WBT Basics provides a simple starting point for teachers new to Whole Brain Teaching. Beginning with Class-Yes, the Attention Getter, each of the steps around the instructional circle are described in the videos below.
Deliver a lesson by cycling through our teaching pattern. Start with the Attention Getter (Class-Yes), activate the Brain Engager (Mirror Words), speak for one minute of Direct Instruction using Lesson Chunks and then employ Collaborative Learning as students teach their neighbor your lesson. Move through the classroom, assessing if your pupils are ready for a new lesson chunk or need to review.
Use the WBT Basics circle to give directions, teach content, improve writing ability, polish reading talents ... any classroom activity.
Beginners can use 3" x 5" cards to structure their presentation. Deliver point #1 on each card, then point # 2 and so on. Update card #3 with each new lesson. Explore these three links: our Classroom Rules , a video demonstrating the Rules' gestures... and a Superb video from a Louisiana third grade classroom demonstrating the One Minute Lesson below.
How do I get my students' attention? - The Attention Getter
When you want your students' attention say, "Class!" They respond, "Yes!" For variety, if you say "Class Bazinga!," they respond, "Class Bazinga!" Many other variations are possible. "Yo Class!" "Class Shaka Lacka!" "Yada, yada Class!" etc. Approximately one in five times that you employ the Attention Getter, substitute an entertaining variation.
A second, important feature of the Attention Getter is that when students respond, they fold their hands and look at you. Never scold when kids fail to use a WBT technique properly. Scolding means you haven't practiced enough. Use micro-step practice, training kids that when you call "Class," they immediately stop what they're doing, turn and look at the teacher, and folder their hands.
The wackier your variations of the Attention Getter, the more fun for your kids. As a reward for improvement in behavior, and to develop student leadership, make a few students Call Outers. When you point at them and whisper “Class,” they call out their own wacky version of Class-Yes, to gain their classmates’ attention.
How do I get 100% Student engagement? - The Brain Engager
One of education’s most popular and well researched strategies, Direct Instruction, receives a powerful visual and motor cortex amplification with Mirror Words.
You say, "Mirror Words!" and quickly lift your hands. Students respond, "Mirror Words!" and quickly lift their hands. Then, your kids repeat your words and mimic your gestures as you present a lesson.
Once your students are ready, increase the funtricity by adding variety: use voices, change your pitch, use whispers. The more variety, the more fun!
How do I use direct instruction? - The One Minute lesson
Whether you are delivering content or giving directions for an activity, this much is true: the more we talk, the more students we lose.

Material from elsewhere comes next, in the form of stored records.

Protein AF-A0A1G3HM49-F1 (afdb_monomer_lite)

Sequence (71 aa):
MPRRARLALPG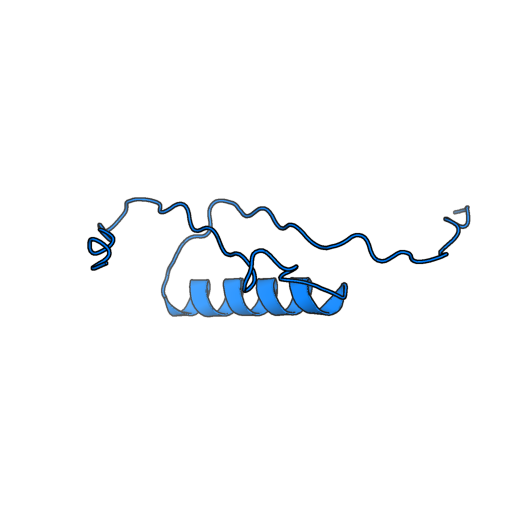VPLHLIQRGNNRQACFFADEDYRFYLDWLAEHAGKTGCRIHAYALWFVPMRSTRRWGSTV

Secondary structure (DSSP, 8-state):
-PPPPPP--TT---------GGG--S-SSHHHHHHHHHHHHHHHHHHT-----------------------

Structure (mmCIF, N/CA/C/O backbone):
data_AF-A0A1G3HM49-F1
#
_entry.id   AF-A0A1G3HM49-F1
#
loop_
_atom_site.group_PDB
_atom_site.id
_atom_site.type_symbol
_atom_site.label_atom_id
_atom_site.label_alt_id
_atom_site.label_comp_id
_atom_site.label_asym_id
_atom_site.label_entity_id
_atom_site.label_seq_id
_atom_site.pdbx_PDB_ins_code
_atom_site.Cartn_x
_atom_site.Cartn_y
_atom_site.Cartn_z
_atom_site.occupancy
_atom_site.B_iso_or_equiv
_atom_site.auth_seq_id
_atom_site.auth_comp_id
_atom_site.auth_asym_id
_atom_site.auth_atom_id
_atom_site.pdbx_PDB_model_num
ATOM 1 N N . MET A 1 1 ? 10.444 21.862 6.751 1.00 70.62 1 MET A N 1
ATOM 2 C CA . MET A 1 1 ? 9.157 22.378 7.272 1.00 70.62 1 MET A CA 1
ATOM 3 C C . MET A 1 1 ? 8.445 21.277 8.048 1.00 70.62 1 MET A C 1
ATOM 5 O O . MET A 1 1 ? 8.378 20.167 7.522 1.00 70.62 1 MET A O 1
ATOM 9 N N . PRO A 1 2 ? 7.934 21.542 9.263 1.00 82.19 2 PRO A N 1
ATOM 10 C CA . PRO A 1 2 ? 7.153 20.565 10.016 1.00 82.19 2 PRO A CA 1
ATOM 11 C C . PRO A 1 2 ? 5.854 20.269 9.262 1.00 82.19 2 PRO A C 1
ATOM 13 O O . PRO A 1 2 ? 5.110 21.186 8.916 1.00 82.19 2 PRO A O 1
ATOM 16 N N . ARG A 1 3 ? 5.577 18.996 8.975 1.00 84.06 3 ARG A N 1
ATOM 17 C CA . ARG A 1 3 ? 4.271 18.601 8.436 1.00 84.06 3 ARG A CA 1
ATOM 18 C C . ARG A 1 3 ? 3.291 18.474 9.594 1.00 84.06 3 ARG A C 1
ATOM 20 O O . ARG A 1 3 ? 3.615 17.850 10.599 1.00 84.06 3 ARG A O 1
ATOM 27 N N . ARG A 1 4 ? 2.092 19.042 9.443 1.00 88.12 4 ARG A N 1
ATOM 28 C CA . ARG A 1 4 ? 0.999 18.847 10.403 1.00 88.12 4 ARG A CA 1
ATOM 29 C C . ARG A 1 4 ? 0.718 17.348 10.544 1.00 88.12 4 ARG A C 1
ATOM 31 O O . ARG A 1 4 ? 0.693 16.634 9.537 1.00 88.12 4 ARG A O 1
ATOM 38 N N . ALA A 1 5 ? 0.526 16.883 11.777 1.00 87.12 5 ALA A N 1
ATOM 39 C CA . ALA A 1 5 ? 0.161 15.496 12.037 1.00 87.12 5 ALA A CA 1
ATOM 40 C C . ALA A 1 5 ? -1.134 15.147 11.288 1.00 87.12 5 ALA A C 1
ATOM 42 O O . ALA A 1 5 ? -2.067 15.954 11.230 1.00 87.12 5 ALA A O 1
ATOM 43 N N . ARG A 1 6 ? -1.179 13.958 10.682 1.00 88.19 6 ARG A N 1
ATOM 44 C CA . ARG A 1 6 ? -2.395 13.459 10.035 1.00 88.19 6 ARG A CA 1
ATOM 45 C C . ARG A 1 6 ? -3.378 13.027 11.117 1.00 88.19 6 ARG A C 1
ATOM 47 O O . ARG A 1 6 ? -2.993 12.318 12.040 1.00 88.19 6 ARG A O 1
ATOM 54 N N . LEU A 1 7 ? -4.630 13.453 10.990 1.00 87.62 7 LEU A N 1
ATOM 55 C CA . LEU A 1 7 ? -5.702 13.041 11.888 1.00 87.62 7 LEU A CA 1
ATOM 56 C C . LEU A 1 7 ? -6.167 11.633 11.493 1.00 87.62 7 LEU A C 1
ATOM 58 O O . LEU A 1 7 ? -6.540 11.417 10.341 1.00 87.62 7 LEU A O 1
ATOM 62 N N . ALA A 1 8 ? -6.149 10.694 12.435 1.00 86.75 8 ALA A N 1
ATOM 63 C CA . ALA A 1 8 ? -6.708 9.356 12.269 1.00 86.75 8 ALA A CA 1
ATOM 64 C C . ALA A 1 8 ? -7.861 9.194 13.264 1.00 86.75 8 ALA A C 1
ATOM 66 O O . ALA A 1 8 ? -7.632 9.018 14.459 1.00 86.75 8 ALA A O 1
ATOM 67 N N . LEU A 1 9 ? -9.096 9.328 12.776 1.00 89.69 9 LEU A N 1
ATOM 68 C CA . LEU A 1 9 ? -10.303 9.179 13.588 1.00 89.69 9 LEU A CA 1
ATOM 69 C C . LEU A 1 9 ? -10.876 7.762 13.432 1.00 89.69 9 LEU A C 1
ATOM 71 O O . LEU A 1 9 ? -10.938 7.265 12.304 1.00 89.69 9 LEU A O 1
ATOM 75 N N . PRO A 1 10 ? -11.339 7.122 14.519 1.00 88.25 10 PRO A N 1
ATOM 76 C CA . PRO A 1 10 ? -12.024 5.836 14.435 1.00 88.25 10 PRO A CA 1
ATOM 77 C C . PRO A 1 10 ? -13.251 5.902 13.518 1.00 88.25 10 PRO A C 1
ATOM 79 O O . PRO A 1 10 ? -14.037 6.844 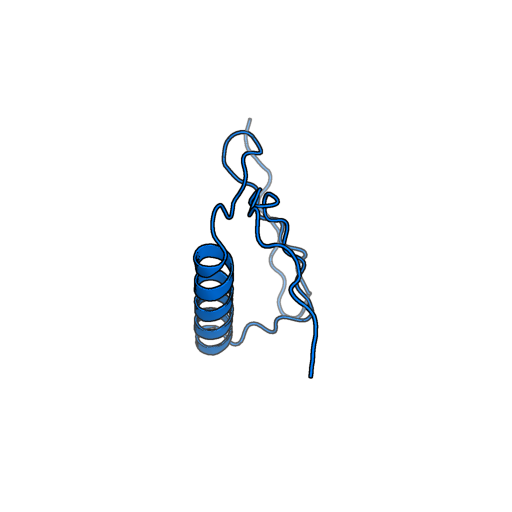13.589 1.00 88.25 10 PRO A O 1
ATOM 82 N N . GLY A 1 11 ? -13.418 4.896 12.658 1.00 89.62 11 GLY A N 1
ATOM 83 C CA . GLY A 1 11 ? -14.584 4.765 11.774 1.00 89.62 11 GLY A CA 1
ATOM 84 C C . GLY A 1 11 ? -14.627 5.724 10.579 1.00 89.62 11 GLY A C 1
ATOM 85 O O . GLY A 1 11 ? -15.554 5.634 9.777 1.00 89.62 11 GLY A O 1
ATOM 86 N N . VAL A 1 12 ? -13.640 6.612 10.419 1.00 92.31 12 VAL A N 1
ATOM 87 C CA . VAL A 1 12 ? -13.578 7.550 9.290 1.00 92.31 12 VAL A CA 1
ATOM 88 C C . VAL 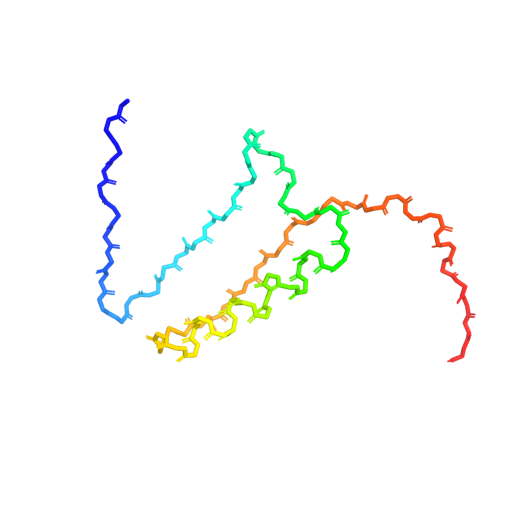A 1 12 ? -12.634 7.007 8.211 1.00 92.31 12 VAL A C 1
ATOM 90 O O . VAL A 1 12 ? -11.467 6.741 8.511 1.00 92.31 12 VAL A O 1
ATOM 93 N N . PRO A 1 13 ? -13.084 6.857 6.949 1.00 92.38 13 PRO A N 1
ATOM 94 C CA . PRO A 1 13 ? -12.218 6.391 5.875 1.00 92.38 13 PRO A CA 1
ATOM 95 C C . PRO A 1 13 ? -11.133 7.424 5.555 1.00 92.38 13 PRO A C 1
ATOM 97 O O . PRO A 1 13 ? -11.383 8.629 5.494 1.00 92.38 13 PRO A O 1
ATOM 100 N N . LEU A 1 14 ? -9.918 6.938 5.304 1.00 92.69 14 LEU A N 1
ATOM 101 C CA . LEU A 1 14 ? -8.780 7.756 4.894 1.00 92.69 14 LEU A CA 1
ATOM 102 C C . LEU A 1 14 ? -8.433 7.483 3.430 1.00 92.69 14 LEU A C 1
ATOM 104 O O . LEU A 1 14 ? -8.301 6.333 3.018 1.00 92.69 14 LEU A O 1
ATOM 108 N N . HIS A 1 15 ? -8.209 8.546 2.657 1.00 92.31 15 HIS A N 1
ATOM 109 C CA . HIS A 1 15 ? -7.639 8.435 1.316 1.00 92.31 15 HIS A CA 1
ATOM 110 C C . HIS A 1 15 ? -6.107 8.432 1.421 1.00 92.31 15 HIS A C 1
ATOM 112 O O . HIS A 1 15 ? -5.484 9.456 1.713 1.00 92.31 15 HIS A O 1
ATOM 118 N N . LEU A 1 16 ? -5.492 7.272 1.187 1.00 90.38 16 LEU A N 1
ATOM 119 C CA . LEU A 1 16 ? -4.038 7.107 1.186 1.00 90.38 16 LEU A CA 1
ATOM 120 C C . LEU A 1 16 ? -3.485 7.184 -0.240 1.00 90.38 16 LEU A C 1
ATOM 122 O O . LEU A 1 16 ? -3.981 6.522 -1.141 1.00 90.38 16 LEU A O 1
ATOM 126 N N . ILE A 1 17 ? -2.434 7.984 -0.431 1.00 91.31 17 ILE A N 1
ATOM 127 C CA . ILE A 1 17 ? -1.731 8.114 -1.711 1.00 91.31 17 ILE A CA 1
ATOM 128 C C . ILE A 1 17 ? -0.272 7.729 -1.494 1.00 91.31 17 ILE A C 1
ATOM 130 O O . ILE A 1 17 ? 0.449 8.402 -0.748 1.00 91.31 17 ILE A O 1
ATOM 134 N N . GLN A 1 18 ? 0.163 6.676 -2.180 1.00 90.12 18 GLN A N 1
ATOM 135 C CA . GLN A 1 18 ? 1.562 6.277 -2.266 1.00 90.12 18 GLN A CA 1
ATOM 136 C C . GLN A 1 18 ? 2.163 6.802 -3.567 1.00 90.12 18 GLN A C 1
ATOM 138 O O . GLN A 1 18 ? 1.579 6.675 -4.641 1.00 90.12 18 GLN A O 1
ATOM 143 N N . ARG A 1 19 ? 3.341 7.417 -3.469 1.00 90.38 19 ARG A N 1
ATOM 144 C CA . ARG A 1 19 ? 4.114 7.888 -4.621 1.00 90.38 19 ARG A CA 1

To deliver your instruction, speak in short chunks using Mirror Words, talking about one new thing for only one minute. The key is to speak briefly and make engaging gestures. Explain this one new thing in different ways using varied voice and gestures, while students repeat.

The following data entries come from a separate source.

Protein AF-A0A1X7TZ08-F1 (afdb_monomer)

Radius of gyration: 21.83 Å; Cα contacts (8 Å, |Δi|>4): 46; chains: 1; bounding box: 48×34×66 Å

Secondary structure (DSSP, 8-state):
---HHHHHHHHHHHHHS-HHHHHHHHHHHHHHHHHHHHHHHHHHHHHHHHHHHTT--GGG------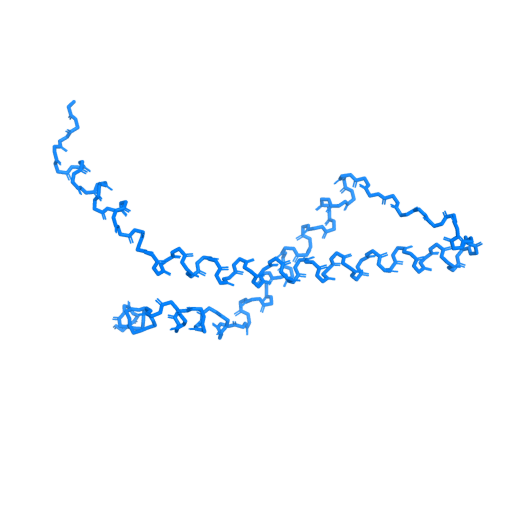HHHHHHHHHHHHHHHHHHHHT-HHHHHHHHHHHT-HHHHHTTT-

pLDDT: mean 79.52, std 16.92, range [42.16, 96.12]

Mean predicted aligned error: 11.12 Å

Organism: Amphimedon queenslandica (NCBI:txid400682)

Foldseek 3Di:
DPPVVVVVVVVVVVPVCDPLVVLLVVLLVVQLVVQLVVLVVVVVVVQQVVCVVVVNDPVRDDDDDPPVNCVVSSVVSNVVSVVVVVVVCVSSLVSCVVSVNNVVVVVVVD

Structure (mmCIF, N/CA/C/O backbone):
data_AF-A0A1X7TZ08-F1
#
_entry.id   AF-A0A1X7TZ08-F1
#
loop_
_atom_site.group_PDB
_atom_site.id
_atom_site.type_symbol
_atom_site.label_atom_id
_atom_site.label_alt_id
_atom_site.label_comp_id
_atom_site.label_asym_id
_atom_site.label_entity_id
_atom_site.label_seq_id
_atom_site.pdbx_PDB_ins_code
_atom_site.Cartn_x
_atom_site.Cartn_y
_atom_site.Cartn_z
_atom_site.occupancy
_atom_site.B_iso_or_equiv
_atom_site.auth_seq_id
_atom_site.auth_comp_id
_atom_site.auth_asym_id
_atom_site.auth_atom_id
_atom_site.pdbx_PDB_model_num
ATOM 1 N N . MET A 1 1 ? 0.419 24.892 -41.099 1.00 42.16 1 MET A N 1
ATOM 2 C CA . MET A 1 1 ? 1.016 23.764 -41.841 1.00 42.16 1 MET A CA 1
ATOM 3 C C . MET A 1 1 ? 2.105 23.181 -40.966 1.00 42.16 1 MET A C 1
ATOM 5 O O . MET A 1 1 ? 3.146 23.805 -40.815 1.00 42.16 1 MET A O 1
ATOM 9 N N . ILE A 1 2 ? 1.813 22.075 -40.285 1.00 45.47 2 ILE A N 1
ATOM 10 C CA . ILE A 1 2 ? 2.815 21.350 -39.501 1.00 45.47 2 ILE A CA 1
ATOM 11 C C . ILE A 1 2 ? 3.659 20.597 -40.532 1.00 45.47 2 ILE A C 1
ATOM 13 O O . ILE A 1 2 ? 3.110 19.887 -41.370 1.00 45.47 2 ILE A O 1
ATOM 17 N N . ASN A 1 3 ? 4.966 20.857 -40.564 1.00 47.69 3 ASN A N 1
ATOM 18 C CA . ASN A 1 3 ? 5.865 20.263 -41.551 1.00 47.69 3 ASN A CA 1
ATOM 19 C C . ASN A 1 3 ? 5.819 18.736 -41.434 1.00 47.69 3 ASN A C 1
ATOM 21 O O . ASN A 1 3 ? 5.934 18.212 -40.327 1.00 47.69 3 ASN A O 1
ATOM 25 N N . GLY A 1 4 ? 5.727 18.029 -42.566 1.00 49.84 4 GLY A N 1
ATOM 26 C CA . GLY A 1 4 ? 5.626 16.564 -42.609 1.00 49.84 4 GLY A CA 1
ATOM 27 C C . GLY A 1 4 ? 6.698 15.841 -41.785 1.00 49.84 4 GLY A C 1
ATOM 28 O O . GLY A 1 4 ? 6.422 14.785 -41.239 1.00 49.84 4 GLY A O 1
ATOM 29 N N . ALA A 1 5 ? 7.874 16.450 -41.577 1.00 51.88 5 ALA A N 1
ATOM 30 C CA . ALA A 1 5 ? 8.937 15.958 -40.695 1.00 51.88 5 ALA A CA 1
ATOM 31 C C . ALA A 1 5 ? 8.541 15.845 -39.202 1.00 51.88 5 ALA A C 1
ATOM 33 O O . ALA A 1 5 ? 8.981 14.915 -38.525 1.00 51.88 5 ALA A O 1
ATOM 34 N N . GLN A 1 6 ? 7.705 16.754 -38.685 1.00 47.25 6 GLN A N 1
ATOM 35 C CA . GLN A 1 6 ? 7.187 16.679 -37.312 1.00 47.25 6 GLN A CA 1
ATOM 36 C C . GLN A 1 6 ? 6.141 15.570 -37.162 1.00 47.25 6 GLN A C 1
ATOM 38 O O . GLN A 1 6 ? 6.110 14.912 -36.127 1.00 47.25 6 GLN A O 1
ATOM 43 N N . GLU A 1 7 ? 5.346 15.306 -38.201 1.00 42.50 7 GLU A N 1
ATOM 44 C CA . GLU A 1 7 ? 4.332 14.247 -38.200 1.00 42.50 7 GLU A CA 1
ATOM 45 C C . GLU A 1 7 ? 4.979 12.850 -38.234 1.00 42.50 7 GLU A C 1
ATOM 47 O O . GLU A 1 7 ? 4.614 11.983 -37.442 1.00 42.50 7 GLU A O 1
ATOM 52 N N . VAL A 1 8 ? 6.034 12.645 -39.041 1.00 52.72 8 VAL A N 1
ATOM 53 C CA . VAL A 1 8 ? 6.805 11.382 -39.009 1.00 52.72 8 VAL A CA 1
ATOM 54 C C . VAL A 1 8 ? 7.568 11.207 -37.696 1.00 52.72 8 VAL A C 1
ATOM 56 O O . VAL A 1 8 ? 7.702 10.082 -37.222 1.00 52.72 8 VAL A O 1
ATOM 59 N N . GLY A 1 9 ? 8.063 12.293 -37.092 1.00 52.34 9 GLY A N 1
ATOM 60 C CA . GLY A 1 9 ? 8.717 12.260 -35.780 1.00 52.34 9 GLY A CA 1
ATOM 61 C C . GLY A 1 9 ? 7.757 11.864 -34.655 1.00 52.34 9 GLY A C 1
ATOM 62 O O . GLY A 1 9 ? 8.101 11.021 -33.828 1.00 52.34 9 GLY A O 1
ATOM 63 N N . PHE A 1 10 ? 6.536 12.402 -34.671 1.00 45.81 10 PHE A N 1
ATOM 64 C CA . PHE A 1 10 ? 5.490 12.104 -33.692 1.00 45.81 10 PHE A CA 1
ATOM 65 C C . PHE A 1 10 ? 4.959 10.669 -33.845 1.00 45.81 10 PHE A C 1
ATOM 67 O O . PHE A 1 10 ? 4.919 9.919 -32.873 1.00 45.81 10 PHE A O 1
ATOM 74 N N . LEU A 1 11 ? 4.694 10.225 -35.079 1.00 47.16 11 LEU A N 1
ATOM 75 C CA . LEU A 1 11 ? 4.293 8.842 -35.378 1.00 47.16 11 LEU A CA 1
ATOM 76 C C . LEU A 1 11 ? 5.408 7.820 -35.077 1.00 47.16 11 LEU A C 1
ATOM 78 O O . LEU A 1 11 ? 5.132 6.664 -34.745 1.00 47.16 11 LEU A O 1
ATOM 82 N N . ARG A 1 12 ? 6.683 8.226 -35.168 1.00 47.09 12 ARG A N 1
ATOM 83 C CA . ARG A 1 12 ? 7.843 7.401 -34.786 1.00 47.09 12 ARG A CA 1
ATOM 84 C C . ARG A 1 12 ? 8.008 7.306 -33.269 1.00 47.09 12 ARG A C 1
ATOM 86 O O . ARG A 1 12 ? 8.368 6.232 -32.798 1.00 47.09 12 ARG A O 1
ATOM 93 N N . LEU A 1 13 ? 7.706 8.372 -32.527 1.00 45.00 13 LEU A N 1
ATOM 94 C CA . LEU A 1 13 ? 7.640 8.382 -31.060 1.00 45.00 13 LEU A CA 1
ATOM 95 C C . LEU A 1 13 ? 6.481 7.518 -30.537 1.00 45.00 13 LEU A C 1
ATOM 97 O O . LEU A 1 13 ? 6.692 6.704 -29.640 1.00 45.00 13 LEU A O 1
ATOM 101 N N . GLU A 1 14 ? 5.298 7.595 -31.151 1.00 45.69 14 GLU A N 1
ATOM 102 C CA . GLU A 1 14 ? 4.157 6.735 -30.795 1.00 45.69 14 GLU A CA 1
ATOM 103 C C . GLU A 1 14 ? 4.407 5.254 -31.123 1.00 45.69 14 GLU A C 1
ATOM 105 O O . GLU A 1 14 ? 4.048 4.378 -30.336 1.00 45.69 14 GLU A O 1
ATOM 110 N N . ARG A 1 15 ? 5.114 4.946 -32.223 1.00 47.97 15 ARG A N 1
ATOM 111 C CA . ARG A 1 15 ? 5.594 3.578 -32.516 1.00 47.97 15 ARG A CA 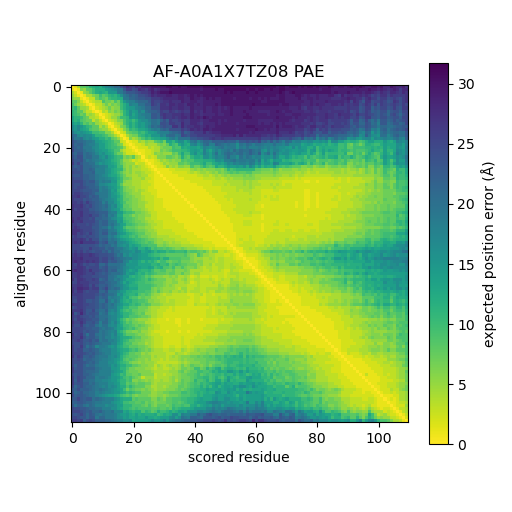1
ATOM 112 C C . ARG A 1 15 ? 6.750 3.116 -31.615 1.00 47.97 15 ARG A C 1
ATOM 114 O O . ARG A 1 15 ? 7.011 1.915 -31.553 1.00 47.97 15 ARG A O 1
ATOM 121 N N . GLN A 1 16 ? 7.447 4.031 -30.936 1.00 49.19 16 GLN A N 1
ATOM 122 C CA . GLN A 1 16 ? 8.575 3.736 -30.042 1.00 49.19 16 GLN A CA 1
ATOM 123 C C . GLN A 1 16 ? 8.187 3.539 -28.576 1.00 49.19 16 GLN A C 1
ATOM 125 O O . GLN A 1 16 ? 9.031 3.059 -27.811 1.00 49.19 16 GLN A O 1
ATOM 130 N N . ILE A 1 17 ? 6.929 3.780 -28.180 1.00 51.12 17 ILE A N 1
ATOM 131 C CA . ILE A 1 17 ? 6.390 3.167 -26.956 1.00 51.12 17 ILE A CA 1
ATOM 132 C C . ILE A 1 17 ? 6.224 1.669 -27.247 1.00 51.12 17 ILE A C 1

Using memory gestures for concepts powerfully engages a student’s motor and visual cortices, thus helping to build stronger memories. When you say "fraction" hold one fist on top of the other. Waggle the top fist when you say, "numerator", waggle your bottom fist when you say, "denominator." To access hundreds of gestures and illustrations for core concepts, explore our Power Pix.
When you're finished delivering your lesson, say, "Mirrors Off" and students repeat "Mirrors off."
How do I turn my students into teachers? - Collaborative Learning
Teach-Okay is WBT's version of Collaborative Learning. Simple as pie ... speak briefly, not much more than 2-4 sentences; clap twice and exclaim "Teach!" Your kids clap twice and exclaim, "Okay!" Then, they turn to their neighbors, use big gestures, and paraphrase what you said. Paraphrasing, of course, is a key intellectual skill. Kids don’t truly understand lessons until they can translate what they’ve heard into their own words.
The Teacher in a student pair summarizes your lesson and makes explanatory gestures. The Student mirrors the Teacher’s gestures. Thus, it is easy to spot off-task kids … they aren’t moving!! Simply stand beside them, whisper, “Big gestures, please!”
As you walk around the room, checking comprehension, you'll know whether to repeat your lesson, or go on to the next point.
We can’t judge students’ understanding by their facial expressions. Too often we are shocked during assessments when we discover how little of our lessons kids absorbed. In place of testing every few months or even every week, in WBT we evaluate student understanding every 60 seconds. Walk the room, check comprehension by listening to students paraphrase your last concept.
Occasionally replace two claps with an entertaining transition. For example, do a disco move or rub your head and pat your belly or stamp your feet … and then say “Teach!” Your class imitates your wackiness and says, “Okay!” If they are laughing, you’ve given them an engagement increasing, Funtricity jolt.